## [THE TASK]
Of all the lines below, output only those starting at the one with "ATOM 2 C CA" and ending at the one with "ATOM 11 C C", both ends included, exactly as written.

(Stored items from a collection)
_____
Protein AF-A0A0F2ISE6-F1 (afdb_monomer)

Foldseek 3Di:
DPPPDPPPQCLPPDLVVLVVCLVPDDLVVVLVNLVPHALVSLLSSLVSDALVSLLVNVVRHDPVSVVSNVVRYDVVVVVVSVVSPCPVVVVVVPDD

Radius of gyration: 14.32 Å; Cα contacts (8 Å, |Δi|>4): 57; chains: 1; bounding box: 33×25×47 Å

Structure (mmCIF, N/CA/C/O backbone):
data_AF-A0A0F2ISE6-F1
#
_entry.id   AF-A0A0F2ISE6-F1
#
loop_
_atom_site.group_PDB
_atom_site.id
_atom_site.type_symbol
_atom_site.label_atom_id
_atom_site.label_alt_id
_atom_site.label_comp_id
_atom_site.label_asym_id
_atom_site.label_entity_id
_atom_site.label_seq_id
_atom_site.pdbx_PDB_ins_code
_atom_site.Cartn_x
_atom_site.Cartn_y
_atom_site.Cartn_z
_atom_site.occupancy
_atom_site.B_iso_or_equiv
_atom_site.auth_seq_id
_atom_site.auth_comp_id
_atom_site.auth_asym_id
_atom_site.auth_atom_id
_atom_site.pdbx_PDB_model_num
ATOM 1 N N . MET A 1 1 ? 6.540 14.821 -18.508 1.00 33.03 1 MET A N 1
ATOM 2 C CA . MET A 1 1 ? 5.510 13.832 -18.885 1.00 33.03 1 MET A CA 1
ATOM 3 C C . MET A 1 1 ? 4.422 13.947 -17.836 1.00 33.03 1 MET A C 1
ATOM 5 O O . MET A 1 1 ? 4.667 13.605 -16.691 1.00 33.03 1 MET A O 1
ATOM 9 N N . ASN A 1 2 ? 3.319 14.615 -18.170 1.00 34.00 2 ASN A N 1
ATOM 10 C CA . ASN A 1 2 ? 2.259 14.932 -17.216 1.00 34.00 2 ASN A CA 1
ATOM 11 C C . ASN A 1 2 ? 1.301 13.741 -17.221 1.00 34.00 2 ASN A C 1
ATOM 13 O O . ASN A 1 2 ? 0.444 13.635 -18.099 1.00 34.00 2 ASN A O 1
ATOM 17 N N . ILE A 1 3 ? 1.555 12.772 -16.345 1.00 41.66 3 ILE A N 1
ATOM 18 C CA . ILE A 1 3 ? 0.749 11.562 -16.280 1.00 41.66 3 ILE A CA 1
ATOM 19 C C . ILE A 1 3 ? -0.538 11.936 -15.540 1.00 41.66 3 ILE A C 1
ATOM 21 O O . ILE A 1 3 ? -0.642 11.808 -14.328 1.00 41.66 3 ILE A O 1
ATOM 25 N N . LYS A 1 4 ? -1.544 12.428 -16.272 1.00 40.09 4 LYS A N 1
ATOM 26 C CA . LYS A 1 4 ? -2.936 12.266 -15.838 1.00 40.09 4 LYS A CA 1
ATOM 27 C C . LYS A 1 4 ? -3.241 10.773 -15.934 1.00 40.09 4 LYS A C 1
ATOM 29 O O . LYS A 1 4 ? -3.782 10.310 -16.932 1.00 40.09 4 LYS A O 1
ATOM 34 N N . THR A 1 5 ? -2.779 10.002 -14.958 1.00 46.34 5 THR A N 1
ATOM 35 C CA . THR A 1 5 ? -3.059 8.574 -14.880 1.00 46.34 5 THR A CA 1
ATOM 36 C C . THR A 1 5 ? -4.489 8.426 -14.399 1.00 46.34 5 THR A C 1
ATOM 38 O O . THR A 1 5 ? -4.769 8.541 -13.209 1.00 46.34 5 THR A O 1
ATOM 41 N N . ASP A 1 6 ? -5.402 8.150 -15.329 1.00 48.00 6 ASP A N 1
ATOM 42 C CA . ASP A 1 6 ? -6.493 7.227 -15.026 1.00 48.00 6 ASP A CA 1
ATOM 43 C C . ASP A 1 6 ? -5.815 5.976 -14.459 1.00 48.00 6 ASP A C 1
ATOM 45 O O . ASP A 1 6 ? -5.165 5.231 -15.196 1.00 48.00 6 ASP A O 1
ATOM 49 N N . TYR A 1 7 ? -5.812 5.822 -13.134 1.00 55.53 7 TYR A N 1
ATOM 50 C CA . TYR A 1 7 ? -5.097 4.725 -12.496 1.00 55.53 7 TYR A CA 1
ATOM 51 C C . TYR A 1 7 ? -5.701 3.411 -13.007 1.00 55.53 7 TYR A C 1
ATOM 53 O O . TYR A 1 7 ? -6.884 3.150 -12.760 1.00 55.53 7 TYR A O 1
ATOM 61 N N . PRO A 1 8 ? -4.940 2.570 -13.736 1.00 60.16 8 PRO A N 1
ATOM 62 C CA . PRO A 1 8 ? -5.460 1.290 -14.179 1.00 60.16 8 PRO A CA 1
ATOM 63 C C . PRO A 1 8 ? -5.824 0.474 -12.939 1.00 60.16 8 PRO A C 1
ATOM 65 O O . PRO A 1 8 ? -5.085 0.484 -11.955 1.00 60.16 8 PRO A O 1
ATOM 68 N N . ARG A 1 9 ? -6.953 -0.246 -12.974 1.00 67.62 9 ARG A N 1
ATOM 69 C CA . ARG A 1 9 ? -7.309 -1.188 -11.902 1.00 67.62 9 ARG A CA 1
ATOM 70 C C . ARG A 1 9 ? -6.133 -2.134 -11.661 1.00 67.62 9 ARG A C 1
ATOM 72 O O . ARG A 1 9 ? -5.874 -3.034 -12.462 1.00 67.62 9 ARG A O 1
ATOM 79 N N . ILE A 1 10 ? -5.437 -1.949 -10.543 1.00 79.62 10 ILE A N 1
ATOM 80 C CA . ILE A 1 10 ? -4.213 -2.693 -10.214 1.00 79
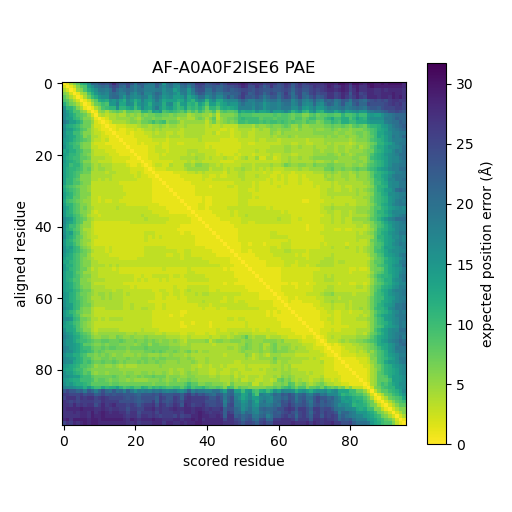.62 10 ILE A CA 1
ATOM 81 C C . ILE A 1 10 ? -4.495 -4.143 -9.806 1.00 79.62 10 ILE A C 1
ATOM 83 O O . ILE A 1 10 ? -3.573 -4.937 -9.618 1.00 79.62 10 ILE A O 1
ATOM 87 N N . SER A 1 11 ? -5.780 -4.496 -9.718 1.00 79.38 11 SER A N 1
ATOM 88 C CA . SER A 1 11 ? -6.315 -5.839 -9.493 1.00 79.38 11 SER A CA 1
ATOM 89 C C . SER A 1 11 ? -5.568 -6.950 -10.253 1.00 79.38 11 SER A C 1
ATOM 91 O O . SER A 1 11 ? -5.356 -8.024 -9.688 1.00 79.38 11 SER A O 1
ATOM 93 N N . ASN A 1 12 ? -5.128 -6.689 -11.492 1.00 81.19 12 ASN A N 1
ATOM 94 C CA . ASN A 1 12 ? -4.519 -7.693 -12.376 1.00 81.19 12 ASN A CA 1
ATOM 95 C C . ASN A 1 12 ? -3.017 -7.493 -12.635 1.00 81.19 12 ASN A C 1
ATOM 97 O O . ASN A 1 12 ? -2.436 -8.244 -13.416 1.00 81.19 12 ASN A O 1
ATOM 101 N N . LEU A 1 13 ? -2.367 -6.512 -12.002 1.00 84.69 13 LEU A N 1
ATOM 102 C CA . LEU A 1 13 ? -0.944 -6.272 -12.243 1.00 84.69 13 LEU A CA 1
ATOM 103 C C . LEU A 1 13 ? -0.064 -7.355 -11.592 1.00 84.69 13 LEU A C 1
ATOM 105 O O . LEU A 1 13 ? -0.336 -7.754 -10.448 1.00 84.69 13 LEU A O 1
ATOM 109 N N . PRO A 1 14 ? 1.002 -7.820 -12.273 1.00 86.94 14 PRO A N 1
ATOM 110 C CA . PRO A 1 14 ? 2.052 -8.641 -11.671 1.00 86.94 14 PRO A CA 1
ATOM 111 C C . PRO A 1 14 ? 2.643 -7.993 -10.415 1.00 86.94 14 PRO A C 1
ATOM 113 O O . PRO A 1 14 ? 2.625 -6.770 -10.263 1.00 86.94 14 PRO A O 1
ATOM 116 N N . LYS A 1 15 ? 3.164 -8.809 -9.493 1.00 84.94 15 LYS A N 1
ATOM 117 C CA . LYS A 1 15 ? 3.693 -8.317 -8.208 1.00 84.94 15 LYS A CA 1
ATOM 118 C C . LYS A 1 15 ? 4.893 -7.392 -8.400 1.00 84.94 15 LYS A C 1
ATOM 120 O O . LYS A 1 15 ? 5.055 -6.430 -7.657 1.00 84.94 15 LYS A O 1
ATOM 125 N N . GLU A 1 16 ? 5.693 -7.686 -9.410 1.00 85.06 16 GLU A N 1
ATOM 126 C CA . GLU A 1 16 ? 6.878 -6.951 -9.828 1.00 85.06 16 GLU A CA 1
ATOM 127 C C . GLU A 1 16 ? 6.480 -5.532 -10.244 1.00 85.06 16 GLU A C 1
ATOM 129 O O . GLU A 1 16 ? 6.992 -4.563 -9.691 1.00 85.06 16 GLU A O 1
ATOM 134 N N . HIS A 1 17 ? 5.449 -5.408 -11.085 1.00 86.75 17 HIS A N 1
_____
## [SOLUTION BELOW]
ATOM 2 C CA . MET A 1 1 ? 5.510 13.832 -18.885 1.00 33.03 1 MET A CA 1
ATOM 3 C C . MET A 1 1 ? 4.422 13.947 -17.836 1.00 33.03 1 MET A C 1
ATOM 5 O O . MET A 1 1 ? 4.667 13.605 -16.691 1.00 33.03 1 MET A O 1
ATOM 9 N N . ASN A 1 2 ? 3.319 14.615 -18.170 1.00 34.00 2 ASN A N 1
ATOM 10 C CA . ASN A 1 2 ? 2.259 14.932 -17.216 1.00 34.00 2 ASN A CA 1
ATOM 11 C C . ASN A 1 2 ? 1.301 13.741 -17.221 1.00 34.00 2 ASN A C 1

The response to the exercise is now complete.